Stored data

-=-=-

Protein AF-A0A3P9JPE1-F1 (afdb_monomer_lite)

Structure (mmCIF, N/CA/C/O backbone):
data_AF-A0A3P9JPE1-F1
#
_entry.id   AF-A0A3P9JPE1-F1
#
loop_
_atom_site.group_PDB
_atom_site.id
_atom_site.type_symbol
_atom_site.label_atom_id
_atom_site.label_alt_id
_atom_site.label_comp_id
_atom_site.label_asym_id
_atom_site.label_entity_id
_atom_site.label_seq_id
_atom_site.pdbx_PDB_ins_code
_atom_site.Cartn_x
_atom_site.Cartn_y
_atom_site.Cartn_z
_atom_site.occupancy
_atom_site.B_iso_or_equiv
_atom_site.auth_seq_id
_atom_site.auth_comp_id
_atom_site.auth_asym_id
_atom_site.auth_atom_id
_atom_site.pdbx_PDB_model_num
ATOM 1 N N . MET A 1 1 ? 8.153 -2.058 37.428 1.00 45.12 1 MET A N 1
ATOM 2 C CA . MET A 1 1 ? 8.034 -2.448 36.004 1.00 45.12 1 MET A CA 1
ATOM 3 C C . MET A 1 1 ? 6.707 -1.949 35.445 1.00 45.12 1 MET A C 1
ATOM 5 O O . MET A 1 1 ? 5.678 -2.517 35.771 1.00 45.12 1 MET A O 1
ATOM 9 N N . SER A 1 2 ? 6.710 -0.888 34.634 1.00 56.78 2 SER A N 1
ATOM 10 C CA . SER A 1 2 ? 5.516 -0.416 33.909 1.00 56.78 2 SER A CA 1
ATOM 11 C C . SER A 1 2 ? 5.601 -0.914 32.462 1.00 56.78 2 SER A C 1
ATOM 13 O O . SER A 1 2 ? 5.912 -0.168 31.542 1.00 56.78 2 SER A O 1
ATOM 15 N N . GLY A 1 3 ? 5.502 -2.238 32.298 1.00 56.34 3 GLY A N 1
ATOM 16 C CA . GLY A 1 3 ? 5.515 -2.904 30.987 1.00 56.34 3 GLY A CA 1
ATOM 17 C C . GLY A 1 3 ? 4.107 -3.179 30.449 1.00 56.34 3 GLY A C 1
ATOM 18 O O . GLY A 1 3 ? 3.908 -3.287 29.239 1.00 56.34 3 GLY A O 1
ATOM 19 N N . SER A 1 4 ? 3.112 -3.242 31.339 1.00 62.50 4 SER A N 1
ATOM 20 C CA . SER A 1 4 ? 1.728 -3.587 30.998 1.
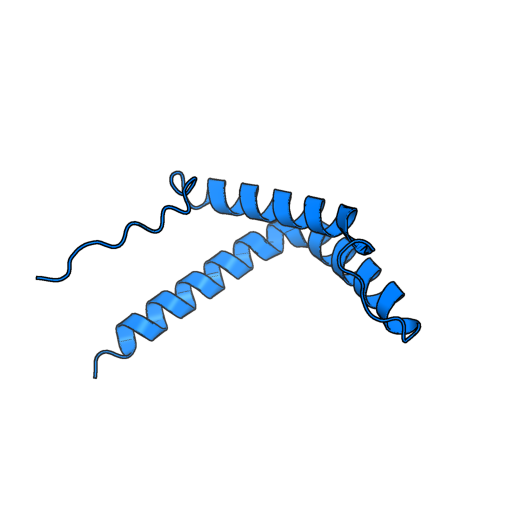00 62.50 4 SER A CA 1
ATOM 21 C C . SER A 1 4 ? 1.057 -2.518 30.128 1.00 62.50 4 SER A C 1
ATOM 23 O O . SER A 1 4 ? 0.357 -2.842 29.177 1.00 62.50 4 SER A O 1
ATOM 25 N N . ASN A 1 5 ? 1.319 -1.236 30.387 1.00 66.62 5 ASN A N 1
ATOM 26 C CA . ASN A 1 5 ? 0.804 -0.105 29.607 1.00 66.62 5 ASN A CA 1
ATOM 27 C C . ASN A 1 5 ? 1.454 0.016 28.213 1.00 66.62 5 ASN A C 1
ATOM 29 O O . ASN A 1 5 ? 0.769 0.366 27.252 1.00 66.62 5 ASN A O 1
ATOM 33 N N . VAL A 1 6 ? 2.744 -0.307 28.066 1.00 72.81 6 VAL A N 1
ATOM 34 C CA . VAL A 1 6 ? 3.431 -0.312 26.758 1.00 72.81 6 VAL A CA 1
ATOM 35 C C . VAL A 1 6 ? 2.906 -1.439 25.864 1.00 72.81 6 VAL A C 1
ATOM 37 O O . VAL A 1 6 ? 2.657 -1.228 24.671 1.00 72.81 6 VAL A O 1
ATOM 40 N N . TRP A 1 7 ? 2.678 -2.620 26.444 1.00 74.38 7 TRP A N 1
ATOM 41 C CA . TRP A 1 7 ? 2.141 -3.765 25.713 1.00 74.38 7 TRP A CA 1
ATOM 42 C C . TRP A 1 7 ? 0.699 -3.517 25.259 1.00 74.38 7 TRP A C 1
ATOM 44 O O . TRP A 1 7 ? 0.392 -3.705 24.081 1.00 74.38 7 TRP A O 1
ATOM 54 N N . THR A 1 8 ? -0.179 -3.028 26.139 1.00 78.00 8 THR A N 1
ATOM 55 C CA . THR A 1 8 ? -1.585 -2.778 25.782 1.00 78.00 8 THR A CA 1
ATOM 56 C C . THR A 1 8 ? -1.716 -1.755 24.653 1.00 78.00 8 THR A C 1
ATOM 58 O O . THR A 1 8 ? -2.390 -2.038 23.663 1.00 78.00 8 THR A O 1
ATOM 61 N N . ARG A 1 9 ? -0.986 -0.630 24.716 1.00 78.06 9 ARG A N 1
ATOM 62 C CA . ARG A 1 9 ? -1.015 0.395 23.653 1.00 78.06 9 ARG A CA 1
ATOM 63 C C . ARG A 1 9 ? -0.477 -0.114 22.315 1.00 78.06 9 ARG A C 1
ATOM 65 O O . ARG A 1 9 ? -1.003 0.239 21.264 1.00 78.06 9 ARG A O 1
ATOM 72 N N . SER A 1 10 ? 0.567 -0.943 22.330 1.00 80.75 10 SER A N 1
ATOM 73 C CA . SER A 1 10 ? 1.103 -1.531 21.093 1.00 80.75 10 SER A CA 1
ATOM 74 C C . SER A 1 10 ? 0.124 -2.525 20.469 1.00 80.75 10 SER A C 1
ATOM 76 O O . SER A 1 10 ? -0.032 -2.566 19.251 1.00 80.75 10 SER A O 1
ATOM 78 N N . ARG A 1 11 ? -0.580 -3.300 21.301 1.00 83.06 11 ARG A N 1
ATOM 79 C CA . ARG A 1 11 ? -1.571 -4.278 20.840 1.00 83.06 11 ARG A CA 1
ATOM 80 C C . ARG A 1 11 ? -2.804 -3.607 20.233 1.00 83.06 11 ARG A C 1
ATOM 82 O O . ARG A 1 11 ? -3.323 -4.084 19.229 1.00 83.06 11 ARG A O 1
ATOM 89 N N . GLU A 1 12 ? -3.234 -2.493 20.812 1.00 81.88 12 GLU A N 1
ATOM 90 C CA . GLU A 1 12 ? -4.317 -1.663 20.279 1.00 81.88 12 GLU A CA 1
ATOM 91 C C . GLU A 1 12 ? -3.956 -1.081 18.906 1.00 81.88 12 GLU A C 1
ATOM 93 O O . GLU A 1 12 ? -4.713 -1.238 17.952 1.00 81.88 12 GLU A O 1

-=-=-

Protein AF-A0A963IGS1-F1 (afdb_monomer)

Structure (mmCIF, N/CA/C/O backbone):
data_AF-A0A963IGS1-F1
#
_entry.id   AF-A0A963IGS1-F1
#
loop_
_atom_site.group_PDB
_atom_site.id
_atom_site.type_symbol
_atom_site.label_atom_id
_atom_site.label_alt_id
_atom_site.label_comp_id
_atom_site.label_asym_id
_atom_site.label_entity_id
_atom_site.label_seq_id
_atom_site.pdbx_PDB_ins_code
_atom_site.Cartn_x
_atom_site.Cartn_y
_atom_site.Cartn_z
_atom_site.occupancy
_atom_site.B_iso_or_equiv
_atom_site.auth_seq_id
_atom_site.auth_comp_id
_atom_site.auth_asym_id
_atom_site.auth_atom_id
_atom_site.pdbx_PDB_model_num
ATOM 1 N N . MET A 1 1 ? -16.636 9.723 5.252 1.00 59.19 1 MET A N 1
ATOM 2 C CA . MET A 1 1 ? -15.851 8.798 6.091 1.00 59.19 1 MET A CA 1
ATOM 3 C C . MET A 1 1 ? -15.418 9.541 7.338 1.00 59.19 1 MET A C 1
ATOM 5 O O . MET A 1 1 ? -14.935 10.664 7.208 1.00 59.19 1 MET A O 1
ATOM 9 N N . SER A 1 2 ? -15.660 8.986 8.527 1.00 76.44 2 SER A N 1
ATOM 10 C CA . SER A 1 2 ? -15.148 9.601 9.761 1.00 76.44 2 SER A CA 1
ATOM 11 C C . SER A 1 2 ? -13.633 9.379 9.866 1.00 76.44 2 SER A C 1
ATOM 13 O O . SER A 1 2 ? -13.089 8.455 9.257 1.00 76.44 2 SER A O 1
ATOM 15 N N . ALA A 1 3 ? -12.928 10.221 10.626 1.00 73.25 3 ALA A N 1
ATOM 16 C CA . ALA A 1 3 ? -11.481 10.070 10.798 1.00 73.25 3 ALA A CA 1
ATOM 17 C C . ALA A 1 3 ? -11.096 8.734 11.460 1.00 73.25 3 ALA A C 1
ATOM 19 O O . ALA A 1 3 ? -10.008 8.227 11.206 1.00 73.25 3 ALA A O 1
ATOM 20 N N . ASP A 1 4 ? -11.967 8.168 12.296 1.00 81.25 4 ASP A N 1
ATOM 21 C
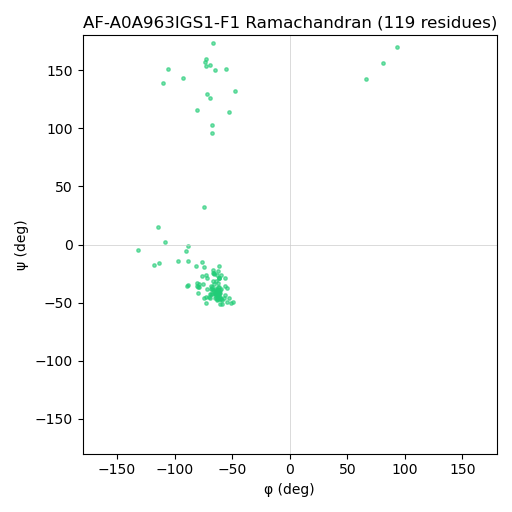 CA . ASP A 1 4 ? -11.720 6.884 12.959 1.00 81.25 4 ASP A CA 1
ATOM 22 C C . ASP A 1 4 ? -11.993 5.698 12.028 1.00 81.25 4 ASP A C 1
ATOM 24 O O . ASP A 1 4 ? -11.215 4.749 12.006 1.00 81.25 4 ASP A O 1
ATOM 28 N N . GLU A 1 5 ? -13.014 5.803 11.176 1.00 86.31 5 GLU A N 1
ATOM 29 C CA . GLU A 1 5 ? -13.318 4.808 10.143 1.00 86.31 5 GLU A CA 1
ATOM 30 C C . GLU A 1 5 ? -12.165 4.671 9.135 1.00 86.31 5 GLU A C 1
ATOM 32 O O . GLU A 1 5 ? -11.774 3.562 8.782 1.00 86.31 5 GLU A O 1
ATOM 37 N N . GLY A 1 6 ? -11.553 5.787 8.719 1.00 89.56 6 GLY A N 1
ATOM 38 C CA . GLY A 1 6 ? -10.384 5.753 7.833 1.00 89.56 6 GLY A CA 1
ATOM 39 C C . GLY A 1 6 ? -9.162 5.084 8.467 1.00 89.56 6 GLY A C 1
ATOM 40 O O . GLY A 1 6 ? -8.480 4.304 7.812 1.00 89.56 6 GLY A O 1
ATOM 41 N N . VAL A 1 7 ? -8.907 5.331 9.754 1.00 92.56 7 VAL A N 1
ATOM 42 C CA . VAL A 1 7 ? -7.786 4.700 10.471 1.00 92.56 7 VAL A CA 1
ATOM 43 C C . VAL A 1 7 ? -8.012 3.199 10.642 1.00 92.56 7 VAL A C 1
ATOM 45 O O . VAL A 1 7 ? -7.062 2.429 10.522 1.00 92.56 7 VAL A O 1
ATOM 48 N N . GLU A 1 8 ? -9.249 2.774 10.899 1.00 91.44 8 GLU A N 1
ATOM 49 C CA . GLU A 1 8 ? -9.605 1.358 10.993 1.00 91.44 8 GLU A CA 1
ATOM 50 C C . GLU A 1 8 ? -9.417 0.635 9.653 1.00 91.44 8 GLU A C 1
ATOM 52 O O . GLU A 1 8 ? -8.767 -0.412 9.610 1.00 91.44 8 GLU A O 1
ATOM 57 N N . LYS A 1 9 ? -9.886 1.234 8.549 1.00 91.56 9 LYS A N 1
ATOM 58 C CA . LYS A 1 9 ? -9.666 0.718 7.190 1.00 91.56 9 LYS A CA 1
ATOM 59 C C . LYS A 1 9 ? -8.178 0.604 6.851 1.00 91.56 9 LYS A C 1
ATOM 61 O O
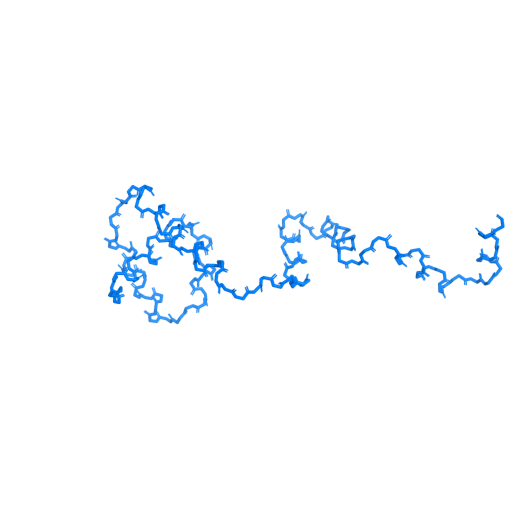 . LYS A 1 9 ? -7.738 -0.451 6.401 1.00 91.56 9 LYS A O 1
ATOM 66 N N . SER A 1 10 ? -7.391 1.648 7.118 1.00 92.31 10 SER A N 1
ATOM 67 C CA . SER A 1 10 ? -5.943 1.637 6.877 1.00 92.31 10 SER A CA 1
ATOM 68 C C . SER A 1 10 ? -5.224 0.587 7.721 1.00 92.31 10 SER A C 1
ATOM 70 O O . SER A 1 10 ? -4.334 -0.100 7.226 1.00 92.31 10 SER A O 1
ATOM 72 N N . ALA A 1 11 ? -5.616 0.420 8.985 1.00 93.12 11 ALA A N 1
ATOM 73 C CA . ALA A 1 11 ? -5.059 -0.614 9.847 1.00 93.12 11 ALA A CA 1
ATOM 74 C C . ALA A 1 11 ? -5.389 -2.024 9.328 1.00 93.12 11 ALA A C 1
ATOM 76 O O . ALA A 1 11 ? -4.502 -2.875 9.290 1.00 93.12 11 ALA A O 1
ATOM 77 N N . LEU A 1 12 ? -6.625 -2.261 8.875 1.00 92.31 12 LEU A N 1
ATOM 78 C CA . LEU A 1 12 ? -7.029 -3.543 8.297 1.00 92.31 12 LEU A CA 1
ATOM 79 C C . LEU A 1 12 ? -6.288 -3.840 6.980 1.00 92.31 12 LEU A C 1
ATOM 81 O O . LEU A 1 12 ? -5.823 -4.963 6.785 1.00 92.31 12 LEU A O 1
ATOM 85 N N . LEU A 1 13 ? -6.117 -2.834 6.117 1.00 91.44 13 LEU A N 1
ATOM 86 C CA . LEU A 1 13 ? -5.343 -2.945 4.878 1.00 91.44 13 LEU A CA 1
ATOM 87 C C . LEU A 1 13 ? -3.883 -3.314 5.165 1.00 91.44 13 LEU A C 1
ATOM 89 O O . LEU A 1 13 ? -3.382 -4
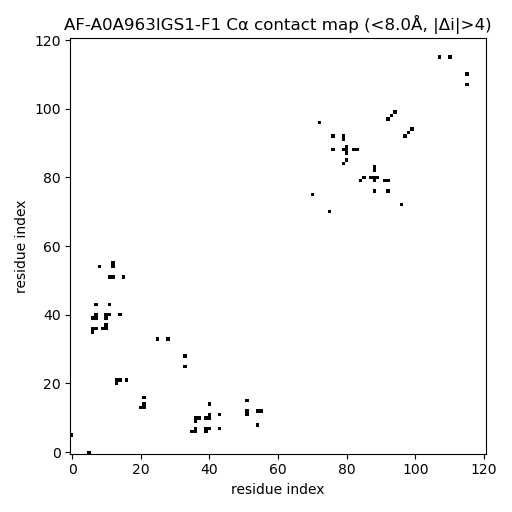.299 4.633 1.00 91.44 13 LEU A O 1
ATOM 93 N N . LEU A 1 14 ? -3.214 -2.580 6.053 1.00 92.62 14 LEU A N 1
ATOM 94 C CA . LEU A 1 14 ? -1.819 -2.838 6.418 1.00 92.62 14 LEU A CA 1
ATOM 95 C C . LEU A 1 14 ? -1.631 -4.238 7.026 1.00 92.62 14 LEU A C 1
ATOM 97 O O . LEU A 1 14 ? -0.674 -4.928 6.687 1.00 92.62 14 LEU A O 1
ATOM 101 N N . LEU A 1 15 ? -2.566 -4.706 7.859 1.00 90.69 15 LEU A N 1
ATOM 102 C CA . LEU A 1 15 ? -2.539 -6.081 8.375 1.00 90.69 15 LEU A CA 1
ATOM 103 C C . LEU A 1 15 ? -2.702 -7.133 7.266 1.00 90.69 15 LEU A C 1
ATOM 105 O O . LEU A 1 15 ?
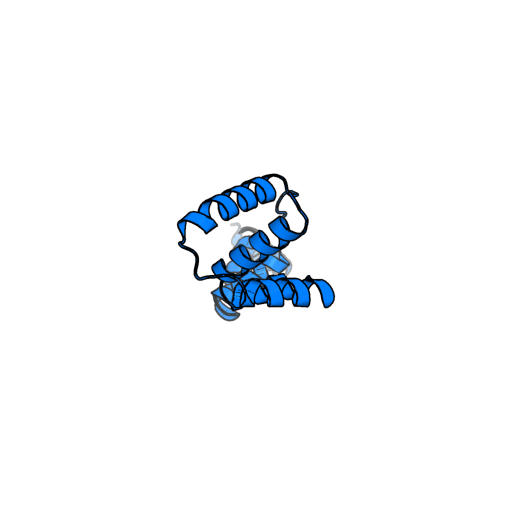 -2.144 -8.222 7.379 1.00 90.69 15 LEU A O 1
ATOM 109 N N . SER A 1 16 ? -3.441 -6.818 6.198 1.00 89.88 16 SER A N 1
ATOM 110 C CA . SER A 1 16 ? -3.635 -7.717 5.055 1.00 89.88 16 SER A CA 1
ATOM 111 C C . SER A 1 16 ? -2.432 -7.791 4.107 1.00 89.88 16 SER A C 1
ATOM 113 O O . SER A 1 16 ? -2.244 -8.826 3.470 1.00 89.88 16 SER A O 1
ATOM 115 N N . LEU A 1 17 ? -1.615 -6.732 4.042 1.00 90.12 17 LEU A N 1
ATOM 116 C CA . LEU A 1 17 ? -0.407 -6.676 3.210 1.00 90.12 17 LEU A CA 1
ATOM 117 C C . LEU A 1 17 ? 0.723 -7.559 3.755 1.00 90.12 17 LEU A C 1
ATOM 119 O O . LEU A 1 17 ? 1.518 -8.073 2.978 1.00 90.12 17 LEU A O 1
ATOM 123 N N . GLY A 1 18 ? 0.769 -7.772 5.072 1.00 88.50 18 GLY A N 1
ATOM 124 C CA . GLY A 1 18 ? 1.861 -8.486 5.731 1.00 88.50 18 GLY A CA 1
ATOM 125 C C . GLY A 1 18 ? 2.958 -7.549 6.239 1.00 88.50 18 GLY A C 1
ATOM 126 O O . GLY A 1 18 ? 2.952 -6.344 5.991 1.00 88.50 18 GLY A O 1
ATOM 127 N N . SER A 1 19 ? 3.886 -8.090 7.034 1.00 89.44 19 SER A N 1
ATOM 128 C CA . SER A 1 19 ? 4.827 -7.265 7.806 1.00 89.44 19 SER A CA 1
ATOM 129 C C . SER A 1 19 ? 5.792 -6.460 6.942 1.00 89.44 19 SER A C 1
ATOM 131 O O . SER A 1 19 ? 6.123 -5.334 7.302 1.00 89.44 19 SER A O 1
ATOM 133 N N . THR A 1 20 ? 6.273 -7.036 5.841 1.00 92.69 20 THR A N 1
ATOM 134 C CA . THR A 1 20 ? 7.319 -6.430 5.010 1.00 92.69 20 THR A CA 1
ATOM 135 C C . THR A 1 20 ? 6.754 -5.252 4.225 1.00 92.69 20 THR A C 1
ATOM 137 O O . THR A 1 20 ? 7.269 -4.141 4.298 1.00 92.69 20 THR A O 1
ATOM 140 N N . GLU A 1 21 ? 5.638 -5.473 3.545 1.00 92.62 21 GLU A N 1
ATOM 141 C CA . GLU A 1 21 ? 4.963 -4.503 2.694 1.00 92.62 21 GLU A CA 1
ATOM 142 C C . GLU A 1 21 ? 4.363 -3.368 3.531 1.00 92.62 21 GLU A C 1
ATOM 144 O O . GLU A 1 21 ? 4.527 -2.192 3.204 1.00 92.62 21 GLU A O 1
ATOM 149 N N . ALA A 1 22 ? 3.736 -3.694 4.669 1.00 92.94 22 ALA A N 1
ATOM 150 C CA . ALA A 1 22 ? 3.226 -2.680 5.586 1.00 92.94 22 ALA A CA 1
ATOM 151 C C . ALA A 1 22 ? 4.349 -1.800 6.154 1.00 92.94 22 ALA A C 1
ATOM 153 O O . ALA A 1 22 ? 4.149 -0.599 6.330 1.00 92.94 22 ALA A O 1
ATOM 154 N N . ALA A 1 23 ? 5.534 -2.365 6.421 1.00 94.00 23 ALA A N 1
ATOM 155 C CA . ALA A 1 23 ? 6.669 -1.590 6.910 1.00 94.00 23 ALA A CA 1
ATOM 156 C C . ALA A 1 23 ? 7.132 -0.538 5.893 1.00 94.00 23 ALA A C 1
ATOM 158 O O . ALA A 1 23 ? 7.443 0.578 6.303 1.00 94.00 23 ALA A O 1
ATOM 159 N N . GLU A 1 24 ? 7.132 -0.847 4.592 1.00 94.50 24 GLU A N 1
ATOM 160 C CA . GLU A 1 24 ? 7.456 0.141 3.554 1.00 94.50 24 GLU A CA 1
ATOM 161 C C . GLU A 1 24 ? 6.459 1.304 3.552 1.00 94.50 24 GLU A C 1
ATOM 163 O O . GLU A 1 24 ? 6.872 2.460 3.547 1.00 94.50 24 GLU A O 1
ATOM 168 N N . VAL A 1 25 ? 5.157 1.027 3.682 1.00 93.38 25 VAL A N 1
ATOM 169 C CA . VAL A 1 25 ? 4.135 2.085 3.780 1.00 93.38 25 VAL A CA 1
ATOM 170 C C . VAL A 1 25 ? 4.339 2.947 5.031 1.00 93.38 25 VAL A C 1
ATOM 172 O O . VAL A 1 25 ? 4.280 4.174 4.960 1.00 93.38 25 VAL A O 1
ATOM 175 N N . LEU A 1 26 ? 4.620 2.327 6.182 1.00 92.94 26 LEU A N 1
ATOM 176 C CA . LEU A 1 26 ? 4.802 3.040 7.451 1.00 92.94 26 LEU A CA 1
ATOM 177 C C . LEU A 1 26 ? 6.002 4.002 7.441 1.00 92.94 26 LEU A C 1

-=-=-

> _ACTIVITY_
Starting at the line that contains "ATOM 150 C CA" and stopping after the line that contains "ATOM 161 C C", write out every line exactly as it appears above, and no other line.

> _EXPECTED ANSWER_
ATOM 150 C CA . ALA A 1 22 ? 3.226 -2.680 5.586 1.00 92.94 22 ALA A CA 1
ATOM 151 C C . ALA A 1 22 ? 4.349 -1.800 6.154 1.00 92.94 22 ALA A C 1
ATOM 153 O O . ALA A 1 22 ? 4.149 -0.599 6.330 1.00 92.94 22 ALA A O 1
ATOM 154 N N . ALA A 1 23 ? 5.534 -2.365 6.421 1.00 94.00 23 ALA A N 1
ATOM 155 C CA . ALA A 1 23 ? 6.669 -1.590 6.910 1.00 94.00 23 ALA A CA 1
ATOM 156 C C . ALA A 1 23 ? 7.132 -0.538 5.893 1.00 94.00 23 ALA A C 1
ATOM 158 O O . ALA A 1 23 ? 7.443 0.578 6.303 1.00 94.00 23 ALA A O 1
ATOM 159 N N . GLU A 1 24 ? 7.132 -0.847 4.592 1.00 94.50 24 GLU A N 1
ATOM 160 C CA . GLU A 1 24 ? 7.456 0.141 3.554 1.00 94.50 24 GLU A CA 1
ATOM 161 C C . GLU A 1 24 ? 6.459 1.304 3.552 1.00 94.50 24 GLU A C 1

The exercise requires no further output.